EXERCISE DETAILS: An exact copy of every record below is needed, with the pictures left out.

Records drawn from a dataset
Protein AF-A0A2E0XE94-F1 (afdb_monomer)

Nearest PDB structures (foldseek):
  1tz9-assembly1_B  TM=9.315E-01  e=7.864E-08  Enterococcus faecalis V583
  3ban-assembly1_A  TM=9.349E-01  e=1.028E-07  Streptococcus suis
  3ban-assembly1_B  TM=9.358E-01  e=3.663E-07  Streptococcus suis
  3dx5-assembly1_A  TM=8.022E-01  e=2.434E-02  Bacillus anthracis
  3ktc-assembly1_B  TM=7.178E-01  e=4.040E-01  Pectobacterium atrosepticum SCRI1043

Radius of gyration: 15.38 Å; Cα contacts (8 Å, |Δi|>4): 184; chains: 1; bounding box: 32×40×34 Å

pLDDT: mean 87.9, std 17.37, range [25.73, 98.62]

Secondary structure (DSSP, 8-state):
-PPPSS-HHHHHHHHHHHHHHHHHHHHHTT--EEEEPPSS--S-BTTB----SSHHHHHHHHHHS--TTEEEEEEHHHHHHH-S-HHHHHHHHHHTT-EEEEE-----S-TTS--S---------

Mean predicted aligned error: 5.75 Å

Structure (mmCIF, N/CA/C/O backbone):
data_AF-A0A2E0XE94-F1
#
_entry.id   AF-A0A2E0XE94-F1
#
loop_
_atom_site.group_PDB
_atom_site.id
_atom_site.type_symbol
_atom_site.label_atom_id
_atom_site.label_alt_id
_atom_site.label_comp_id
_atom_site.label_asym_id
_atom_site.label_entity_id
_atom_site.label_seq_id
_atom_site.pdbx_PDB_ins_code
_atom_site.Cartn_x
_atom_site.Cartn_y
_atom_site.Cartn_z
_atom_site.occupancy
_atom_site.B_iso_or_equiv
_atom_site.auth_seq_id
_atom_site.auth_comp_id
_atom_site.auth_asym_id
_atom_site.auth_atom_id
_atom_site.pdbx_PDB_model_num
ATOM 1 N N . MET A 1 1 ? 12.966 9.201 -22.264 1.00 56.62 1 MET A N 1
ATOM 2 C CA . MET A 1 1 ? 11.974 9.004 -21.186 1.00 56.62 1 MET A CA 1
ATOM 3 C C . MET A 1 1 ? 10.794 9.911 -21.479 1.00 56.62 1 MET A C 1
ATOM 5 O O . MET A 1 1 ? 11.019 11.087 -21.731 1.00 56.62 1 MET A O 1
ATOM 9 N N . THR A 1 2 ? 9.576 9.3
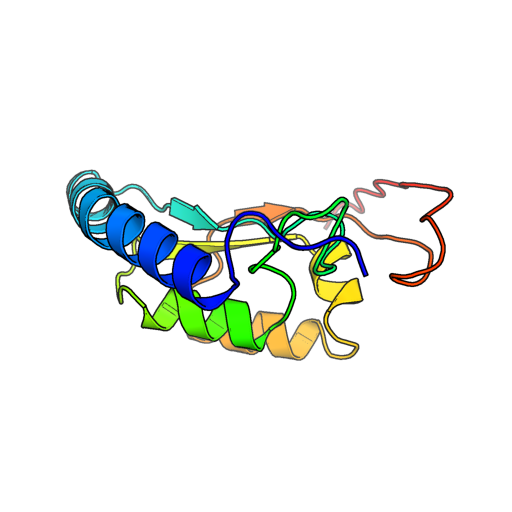73 -21.547 1.00 64.75 2 THR A N 1
ATOM 10 C CA . THR A 1 2 ? 8.368 10.193 -21.723 1.00 64.75 2 THR A CA 1
ATOM 11 C C . THR A 1 2 ? 8.174 11.026 -20.462 1.00 64.75 2 THR A C 1
ATOM 13 O O . THR A 1 2 ? 8.126 10.457 -19.374 1.00 64.75 2 THR A O 1
ATOM 16 N N . LYS A 1 3 ? 8.109 12.354 -20.596 1.00 76.81 3 LYS A N 1
ATOM 17 C CA . LYS A 1 3 ? 7.840 13.255 -19.471 1.00 76.81 3 LYS A CA 1
ATOM 18 C C . LYS A 1 3 ? 6.490 12.888 -18.850 1.00 76.81 3 LYS A C 1
ATOM 20 O O . LYS A 1 3 ? 5.509 12.762 -19.584 1.00 76.81 3 LYS A O 1
ATOM 2
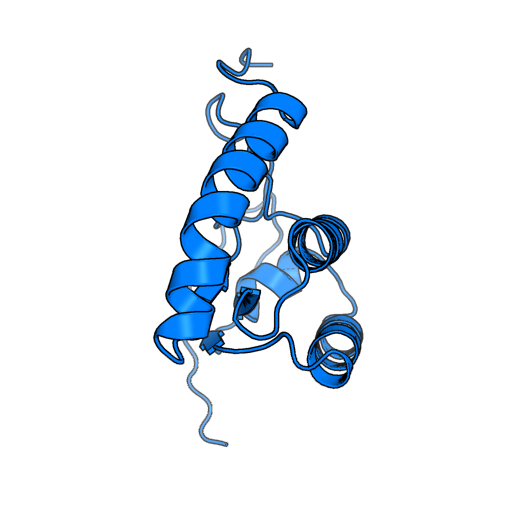5 N N . CYS A 1 4 ? 6.449 12.704 -17.533 1.00 83.25 4 CYS A N 1
ATOM 26 C CA . CYS A 1 4 ? 5.184 12.503 -16.841 1.00 83.25 4 CYS A CA 1
ATOM 27 C C . CYS A 1 4 ? 4.443 13.838 -16.726 1.00 83.25 4 CYS A C 1
ATOM 29 O O . CYS A 1 4 ? 5.062 14.883 -16.536 1.00 83.25 4 CYS A O 1
ATOM 31 N N . LEU A 1 5 ? 3.117 13.815 -16.878 1.00 84.56 5 LEU A N 1
ATOM 32 C CA . LEU A 1 5 ? 2.295 15.028 -16.750 1.00 84.56 5 LEU A CA 1
ATOM 33 C C . LEU A 1 5 ? 2.207 15.515 -15.298 1.00 84.56 5 LEU A C 1
ATOM 35 O O . LEU A 1 5 ? 2.034 16.704 -15.056 1.00 84.56 5 LEU A O 1
ATOM 39 N N . VAL A 1 6 ? 2.325 14.582 -14.356 1.00 90.62 6 VAL A N 1
ATOM 40 C CA . VAL A 1 6 ? 2.294 14.811 -12.915 1.00 90.62 6 VAL A CA 1
ATOM 41 C C . VAL A 1 6 ? 3.471 14.053 -12.315 1.00 90.62 6 VAL A C 1
ATOM 43 O O . VAL A 1 6 ? 3.650 12.870 -12.615 1.00 90.62 6 VAL A O 1
ATOM 46 N N . GLU A 1 7 ? 4.270 14.743 -11.506 1.00 92.69 7 GLU A N 1
ATOM 47 C CA . GLU A 1 7 ? 5.413 14.163 -10.799 1.00 92.69 7 GLU A CA 1
ATOM 48 C C . GLU A 1 7 ? 4.953 13.268 -9.639 1.00 92.69 7 GLU A C 1
ATOM 50 O O . GLU A 1 7 ? 3.823 13.367 -9.160 1.00 92.69 7 GLU A O 1
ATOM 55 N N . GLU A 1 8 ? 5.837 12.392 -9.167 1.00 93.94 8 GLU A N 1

REPLY TO THE EXERCISE:
Protein AF-A0A2E0XE94-F1 (afdb_monomer)

Nearest PDB structures (foldseek):
  1tz9-assembly1_B  TM=9.315E-01  e=7.864E-08  Enterococcus faecalis V583
  3ban-assembly1_A  TM=9.349E-01  e=1.028E-07  Streptococcus suis
  3ban-assembly1_B  TM=9.358E-01  e=3.663E-07  Streptococcus suis
  3dx5-assembly1_A  TM=8.022E-01  e=2.434E-02  Bacillus anthracis
  3ktc-assembly1_B  TM=7.178E-01  e=4.040E-01  Pectobacterium atrosepticum SCRI1043

Radius of gyration: 15.38 Å; Cα contacts (8 Å, |Δi|>4): 184; chains: 1; bounding box: 32×40×34 Å

pLDDT: mean 87.9, std 17.37, range [25.73, 98.62]

Secondary structure (DSSP, 8-state):
-PPPSS-HHHHHHHHHHHHHHHHHHHHHTT--EEEEPPSS--S-BTTB----SSHHHHHHHHHHS--TTEEEEEEHHHHHHH-S-HHHHHHHHHHTT-EEEEE-----S-TTS--S---------

Mean predicted aligned error: 5.75 Å

Structure (mmCIF, N/CA/C/O backbone):
data_AF-A0A2E0XE94-F1
#
_entry.id   AF-A0A2E0XE94-F1
#
loop_
_atom_site.group_PDB
_atom_site.id
_atom_site.type_symbol
_atom_site.label_atom_id
_atom_site.label_alt_id
_atom_site.label_comp_id
_atom_site.label_asym_id
_atom_site.label_entity_id
_atom_site.label_seq_id
_atom_site.pdbx_PDB_ins_code
_atom_site.Cartn_x
_atom_site.Cartn_y
_atom_site.Cartn_z
_atom_site.occupancy
_atom_site.B_iso_or_equiv
_atom_site.auth_seq_id
_atom_site.auth_comp_id
_atom_site.auth_asym_id
_atom_site.auth_atom_id
_atom_site.pdbx_PDB_model_num
ATOM 1 N N . MET A 1 1 ? 12.966 9.201 -22.264 1.00 56.62 1 MET A N 1
ATOM 2 C CA . MET A 1 1 ? 11.974 9.004 -21.186 1.00 56.62 1 MET A CA 1
ATOM 3 C C . MET A 1 1 ? 10.794 9.911 -21.479 1.00 56.62 1 MET A C 1
ATOM 5 O O . MET A 1 1 ? 11.019 11.087 -21.731 1.00 56.62 1 MET A O 1
ATOM 9 N N . THR A 1 2 ? 9.576 9.3
73 -21.547 1.00 64.75 2 THR A N 1
ATOM 10 C CA . THR A 1 2 ? 8.368 10.193 -21.723 1.00 64.75 2 THR A CA 1
ATOM 11 C C . THR A 1 2 ? 8.174 11.026 -20.462 1.00 64.75 2 THR A C 1
ATOM 13 O O . THR A 1 2 ? 8.126 10.457 -19.374 1.00 64.75 2 THR A O 1
ATOM 16 N N . LYS A 1 3 ? 8.109 12.354 -20.596 1.00 76.81 3 LYS A N 1
ATOM 17 C CA . LYS A 1 3 ? 7.840 13.255 -19.471 1.00 76.81 3 LYS A CA 1
ATOM 18 C C . LYS A 1 3 ? 6.490 12.888 -18.850 1.00 76.81 3 LYS A C 1
ATOM 20 O O . LYS A 1 3 ? 5.509 12.762 -19.584 1.00 76.81 3 LYS A O 1
ATOM 2
5 N N . CYS A 1 4 ? 6.449 12.704 -17.533 1.00 83.25 4 CYS A N 1
ATOM 26 C CA . CYS A 1 4 ? 5.184 12.503 -16.841 1.00 83.25 4 CYS A CA 1
ATOM 27 C C . CYS A 1 4 ? 4.443 13.838 -16.726 1.00 83.25 4 CYS A C 1
ATOM 29 O O . CYS A 1 4 ? 5.062 14.883 -16.536 1.00 83.25 4 CYS A O 1
ATOM 31 N N . LEU A 1 5 ? 3.117 13.815 -16.878 1.00 84.56 5 LEU A N 1
ATOM 32 C CA . LEU A 1 5 ? 2.295 15.028 -16.750 1.00 84.56 5 LEU A CA 1
ATOM 33 C C . LEU A 1 5 ? 2.207 15.515 -15.298 1.00 84.56 5 LEU A C 1
ATOM 35 O O . LEU A 1 5 ? 2.034 16.704 -15.056 1.00 84.56 5 LEU A O 1
ATOM 39 N N . VAL A 1 6 ? 2.325 14.582 -14.356 1.00 90.62 6 VAL A N 1
ATOM 40 C CA . VAL A 1 6 ? 2.294 14.811 -12.915 1.00 90.62 6 VAL A CA 1
ATOM 41 C C . VAL A 1 6 ? 3.471 14.053 -12.315 1.00 90.62 6 VAL A C 1
ATOM 43 O O . VAL A 1 6 ? 3.650 12.870 -12.615 1.00 90.62 6 VAL A O 1
ATOM 46 N N . GLU A 1 7 ? 4.270 14.743 -11.506 1.00 92.69 7 GLU A N 1
ATOM 47 C CA . GLU A 1 7 ? 5.413 14.163 -10.799 1.00 92.69 7 GLU A CA 1
ATOM 48 C C . GLU A 1 7 ? 4.953 13.268 -9.639 1.00 92.69 7 GLU A C 1
ATOM 50 O O . GLU A 1 7 ? 3.823 13.367 -9.160 1.00 92.69 7 GLU A O 1
ATOM 55 N N . GLU A 1 8 ? 5.837 12.392 -9.167 1.00 93.94 8 GLU A N 1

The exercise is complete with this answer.